#### Items from a data source:
┄┄┄┄┄┄
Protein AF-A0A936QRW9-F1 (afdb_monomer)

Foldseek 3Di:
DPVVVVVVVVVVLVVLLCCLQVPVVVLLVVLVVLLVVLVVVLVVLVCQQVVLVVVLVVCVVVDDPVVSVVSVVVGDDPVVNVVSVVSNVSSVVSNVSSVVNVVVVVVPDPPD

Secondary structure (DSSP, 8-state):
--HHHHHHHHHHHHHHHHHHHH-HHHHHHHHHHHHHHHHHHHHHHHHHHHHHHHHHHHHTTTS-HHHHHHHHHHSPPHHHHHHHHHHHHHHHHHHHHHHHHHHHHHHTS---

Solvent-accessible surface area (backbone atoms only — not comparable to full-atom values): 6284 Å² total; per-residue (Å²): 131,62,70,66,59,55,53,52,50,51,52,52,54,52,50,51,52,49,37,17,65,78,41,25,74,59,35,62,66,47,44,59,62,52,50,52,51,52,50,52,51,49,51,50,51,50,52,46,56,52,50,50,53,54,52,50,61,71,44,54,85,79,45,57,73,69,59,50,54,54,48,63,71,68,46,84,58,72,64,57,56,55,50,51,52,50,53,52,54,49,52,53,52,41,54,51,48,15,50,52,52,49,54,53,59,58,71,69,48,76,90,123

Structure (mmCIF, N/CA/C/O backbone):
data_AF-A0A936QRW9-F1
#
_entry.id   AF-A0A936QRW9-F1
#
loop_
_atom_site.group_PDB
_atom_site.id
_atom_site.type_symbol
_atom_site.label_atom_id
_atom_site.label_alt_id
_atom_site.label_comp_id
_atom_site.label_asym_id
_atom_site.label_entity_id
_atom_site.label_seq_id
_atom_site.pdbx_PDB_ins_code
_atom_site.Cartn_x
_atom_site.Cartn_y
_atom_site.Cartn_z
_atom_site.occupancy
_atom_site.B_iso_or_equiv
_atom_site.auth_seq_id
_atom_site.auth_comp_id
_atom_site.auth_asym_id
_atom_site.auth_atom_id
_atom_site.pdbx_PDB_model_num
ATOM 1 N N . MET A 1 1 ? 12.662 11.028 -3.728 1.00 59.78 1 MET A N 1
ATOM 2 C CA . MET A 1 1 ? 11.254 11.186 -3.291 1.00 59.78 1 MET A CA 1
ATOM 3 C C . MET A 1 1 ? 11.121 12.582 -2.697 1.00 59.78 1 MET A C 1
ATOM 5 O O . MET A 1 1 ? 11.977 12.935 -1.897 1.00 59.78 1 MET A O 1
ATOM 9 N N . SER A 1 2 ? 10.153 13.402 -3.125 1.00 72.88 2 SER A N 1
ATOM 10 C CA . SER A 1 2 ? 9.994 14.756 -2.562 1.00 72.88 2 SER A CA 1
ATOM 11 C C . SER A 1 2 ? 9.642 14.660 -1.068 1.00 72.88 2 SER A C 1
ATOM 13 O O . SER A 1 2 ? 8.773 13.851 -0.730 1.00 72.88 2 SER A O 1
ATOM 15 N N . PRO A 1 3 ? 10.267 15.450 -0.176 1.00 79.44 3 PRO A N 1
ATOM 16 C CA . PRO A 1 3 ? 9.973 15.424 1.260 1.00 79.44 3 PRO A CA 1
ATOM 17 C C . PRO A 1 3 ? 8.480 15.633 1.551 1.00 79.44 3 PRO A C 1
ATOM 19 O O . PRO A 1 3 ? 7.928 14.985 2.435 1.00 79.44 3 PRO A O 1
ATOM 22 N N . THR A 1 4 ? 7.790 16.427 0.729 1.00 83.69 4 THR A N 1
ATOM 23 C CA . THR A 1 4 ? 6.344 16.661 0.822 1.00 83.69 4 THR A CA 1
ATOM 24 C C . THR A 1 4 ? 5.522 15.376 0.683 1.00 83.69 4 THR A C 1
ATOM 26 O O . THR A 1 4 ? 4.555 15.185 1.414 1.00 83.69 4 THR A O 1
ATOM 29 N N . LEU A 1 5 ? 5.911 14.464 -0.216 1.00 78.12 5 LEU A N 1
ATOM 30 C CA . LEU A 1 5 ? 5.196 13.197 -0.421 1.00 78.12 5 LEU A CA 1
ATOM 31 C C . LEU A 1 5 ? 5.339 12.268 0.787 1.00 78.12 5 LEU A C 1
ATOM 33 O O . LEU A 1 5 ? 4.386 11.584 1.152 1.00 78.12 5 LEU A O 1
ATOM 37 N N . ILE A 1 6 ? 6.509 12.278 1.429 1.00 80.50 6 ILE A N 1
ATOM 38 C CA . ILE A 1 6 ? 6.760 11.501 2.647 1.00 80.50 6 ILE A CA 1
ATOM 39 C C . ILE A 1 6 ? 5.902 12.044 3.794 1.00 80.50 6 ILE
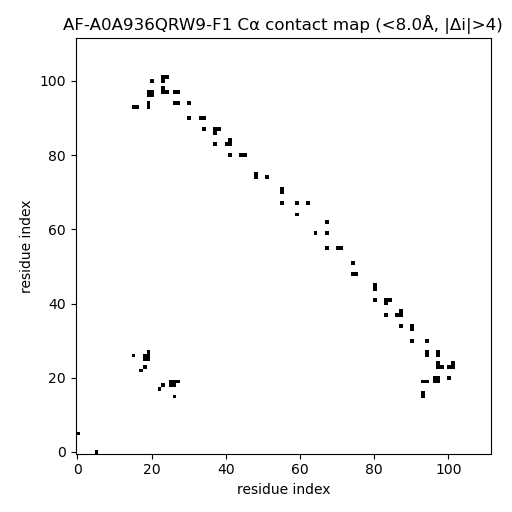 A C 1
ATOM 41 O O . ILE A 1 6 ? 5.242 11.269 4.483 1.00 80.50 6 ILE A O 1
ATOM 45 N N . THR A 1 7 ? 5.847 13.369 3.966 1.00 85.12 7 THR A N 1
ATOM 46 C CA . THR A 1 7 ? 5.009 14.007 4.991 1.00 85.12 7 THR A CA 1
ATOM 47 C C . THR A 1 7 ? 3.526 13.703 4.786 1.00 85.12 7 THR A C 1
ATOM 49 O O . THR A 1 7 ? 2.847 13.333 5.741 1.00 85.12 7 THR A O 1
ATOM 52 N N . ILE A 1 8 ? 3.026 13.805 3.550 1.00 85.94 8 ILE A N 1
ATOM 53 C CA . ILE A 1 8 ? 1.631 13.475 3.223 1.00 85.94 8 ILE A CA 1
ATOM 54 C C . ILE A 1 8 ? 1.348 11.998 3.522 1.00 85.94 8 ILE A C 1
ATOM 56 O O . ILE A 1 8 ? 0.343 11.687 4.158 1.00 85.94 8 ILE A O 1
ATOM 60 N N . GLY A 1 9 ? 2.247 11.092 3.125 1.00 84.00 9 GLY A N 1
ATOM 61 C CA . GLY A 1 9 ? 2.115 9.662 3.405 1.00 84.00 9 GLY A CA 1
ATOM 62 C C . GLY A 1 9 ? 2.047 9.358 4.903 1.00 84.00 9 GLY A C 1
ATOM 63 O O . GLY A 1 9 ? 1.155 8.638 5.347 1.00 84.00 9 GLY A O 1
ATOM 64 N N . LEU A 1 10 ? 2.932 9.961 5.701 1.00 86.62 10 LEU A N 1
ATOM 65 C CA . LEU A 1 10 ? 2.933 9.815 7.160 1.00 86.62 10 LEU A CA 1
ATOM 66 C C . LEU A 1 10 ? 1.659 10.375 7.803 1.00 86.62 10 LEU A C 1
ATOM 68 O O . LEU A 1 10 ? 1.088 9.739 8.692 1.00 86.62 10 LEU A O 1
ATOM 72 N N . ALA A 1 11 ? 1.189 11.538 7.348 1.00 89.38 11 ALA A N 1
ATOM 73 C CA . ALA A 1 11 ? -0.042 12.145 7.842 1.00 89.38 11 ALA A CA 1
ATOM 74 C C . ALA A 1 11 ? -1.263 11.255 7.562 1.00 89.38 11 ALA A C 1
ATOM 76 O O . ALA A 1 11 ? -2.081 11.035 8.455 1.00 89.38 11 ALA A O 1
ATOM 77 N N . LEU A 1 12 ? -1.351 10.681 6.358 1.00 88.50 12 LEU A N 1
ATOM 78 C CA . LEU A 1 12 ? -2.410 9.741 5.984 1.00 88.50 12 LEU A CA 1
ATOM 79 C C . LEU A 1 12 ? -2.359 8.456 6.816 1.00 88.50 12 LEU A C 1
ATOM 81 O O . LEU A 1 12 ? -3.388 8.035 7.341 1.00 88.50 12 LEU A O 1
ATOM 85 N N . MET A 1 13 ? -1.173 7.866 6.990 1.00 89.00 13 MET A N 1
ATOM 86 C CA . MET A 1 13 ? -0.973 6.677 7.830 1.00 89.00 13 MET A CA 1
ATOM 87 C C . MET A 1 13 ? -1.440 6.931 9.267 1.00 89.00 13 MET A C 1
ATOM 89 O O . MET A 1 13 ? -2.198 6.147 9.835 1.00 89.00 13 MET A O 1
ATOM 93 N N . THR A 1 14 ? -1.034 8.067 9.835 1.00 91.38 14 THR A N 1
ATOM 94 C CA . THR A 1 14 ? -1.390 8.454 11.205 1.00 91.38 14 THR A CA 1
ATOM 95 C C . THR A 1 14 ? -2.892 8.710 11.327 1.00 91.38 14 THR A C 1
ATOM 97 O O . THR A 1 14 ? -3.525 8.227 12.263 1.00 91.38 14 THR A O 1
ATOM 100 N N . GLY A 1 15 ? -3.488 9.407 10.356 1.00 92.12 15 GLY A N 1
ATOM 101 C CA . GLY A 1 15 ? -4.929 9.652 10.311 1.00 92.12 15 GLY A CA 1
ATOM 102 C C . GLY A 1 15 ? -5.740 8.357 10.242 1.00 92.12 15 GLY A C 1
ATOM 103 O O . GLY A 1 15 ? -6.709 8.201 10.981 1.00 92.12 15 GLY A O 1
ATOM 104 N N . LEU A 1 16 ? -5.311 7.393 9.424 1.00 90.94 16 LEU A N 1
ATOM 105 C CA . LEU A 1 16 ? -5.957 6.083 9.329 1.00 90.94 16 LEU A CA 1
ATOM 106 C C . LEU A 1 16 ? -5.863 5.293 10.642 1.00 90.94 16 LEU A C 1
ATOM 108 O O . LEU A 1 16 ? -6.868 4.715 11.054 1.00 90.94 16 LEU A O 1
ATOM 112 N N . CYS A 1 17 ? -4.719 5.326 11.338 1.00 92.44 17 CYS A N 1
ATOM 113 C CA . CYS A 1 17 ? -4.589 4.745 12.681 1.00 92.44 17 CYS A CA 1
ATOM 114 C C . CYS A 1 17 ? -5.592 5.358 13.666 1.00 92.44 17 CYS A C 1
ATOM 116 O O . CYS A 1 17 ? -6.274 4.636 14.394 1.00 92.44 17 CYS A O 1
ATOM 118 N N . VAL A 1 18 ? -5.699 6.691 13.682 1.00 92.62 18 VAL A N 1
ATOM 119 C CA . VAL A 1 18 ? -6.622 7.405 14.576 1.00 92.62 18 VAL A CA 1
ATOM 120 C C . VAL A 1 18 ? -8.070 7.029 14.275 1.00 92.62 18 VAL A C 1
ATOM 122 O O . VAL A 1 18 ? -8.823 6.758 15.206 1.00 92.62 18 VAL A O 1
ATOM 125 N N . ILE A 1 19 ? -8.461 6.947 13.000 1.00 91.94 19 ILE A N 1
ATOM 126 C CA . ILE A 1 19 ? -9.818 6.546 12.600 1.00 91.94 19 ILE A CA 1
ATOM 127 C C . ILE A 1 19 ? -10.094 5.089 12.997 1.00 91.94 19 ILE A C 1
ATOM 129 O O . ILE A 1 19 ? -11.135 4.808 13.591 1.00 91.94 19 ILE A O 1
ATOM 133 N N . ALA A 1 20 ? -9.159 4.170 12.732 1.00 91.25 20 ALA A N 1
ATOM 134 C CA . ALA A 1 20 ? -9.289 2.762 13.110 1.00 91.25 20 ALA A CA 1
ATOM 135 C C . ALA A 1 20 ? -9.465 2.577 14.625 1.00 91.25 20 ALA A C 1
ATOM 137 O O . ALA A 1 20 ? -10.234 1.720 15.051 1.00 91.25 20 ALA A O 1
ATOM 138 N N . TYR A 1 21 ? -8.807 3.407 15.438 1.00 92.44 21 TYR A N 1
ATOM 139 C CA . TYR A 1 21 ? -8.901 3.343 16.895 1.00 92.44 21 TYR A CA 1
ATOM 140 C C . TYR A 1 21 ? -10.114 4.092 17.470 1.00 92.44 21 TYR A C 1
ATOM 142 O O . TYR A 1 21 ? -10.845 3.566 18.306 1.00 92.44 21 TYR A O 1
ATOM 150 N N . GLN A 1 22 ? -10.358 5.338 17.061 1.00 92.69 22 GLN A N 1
┄┄┄┄┄┄
Could you restate word for word the lines above from the one containing "ATOM 65 C CA" through the one containing "ATOM 93 N N", both included, and nothing else?

#### Result of the task:
ATOM 65 C CA . LEU A 1 10 ? 2.933 9.815 7.160 1.00 86.62 10 LEU A CA 1
ATOM 66 C C . LEU A 1 10 ? 1.659 10.375 7.803 1.00 86.62 10 LEU A C 1
ATOM 68 O O . LEU A 1 10 ? 1.088 9.739 8.692 1.00 86.62 10 LEU A O 1
ATOM 72 N N . ALA A 1 11 ? 1.189 11.538 7.348 1.00 89.38 11 ALA A N 1
ATOM 73 C CA . ALA A 1 11 ? -0.042 12.145 7.842 1.00 89.38 11 ALA A CA 1
ATOM 74 C C . ALA A 1 11 ? -1.263 11.255 7.562 1.00 89.38 11 ALA A C 1
ATOM 76 O O . ALA A 1 11 ? -2.081 11.035 8.455 1.00 89.38 11 ALA A O 1
ATOM 77 N N . LEU A 1 12 ? -1.351 10.681 6.358 1.00 88.50 12 LEU A N 1
ATOM 78 C CA . LEU A 1 12 ? -2.410 9.741 5.984 1.00 88.50 12 LEU A CA 1
ATOM 79 C C . LEU A 1 12 ? -2.359 8.456 6.816 1.00 88.50 12 LEU A C 1
ATOM 81 O O . LEU A 1 12 ? -3.388 8.035 7.341 1.00 88.50 12 LEU A O 1
ATOM 85 N N . MET A 1 13 ? -1.173 7.866 6.990 1.00 89.00 13 MET A N 1
ATOM 86 C CA . MET A 1 13 ? -0.973 6.677 7.830 1.00 89.00 13 MET A CA 1
ATOM 87 C C . MET A 1 13 ? -1.440 6.931 9.267 1.00 89.00 13 MET A C 1
ATOM 89 O O . MET A 1 13 ? -2.198 6.147 9.835 1.00 89.00 13 MET A O 1
ATOM 93 N N . THR A 1 14 ? -1.034 8.067 9.835 1.00 91.38 14 THR A N 1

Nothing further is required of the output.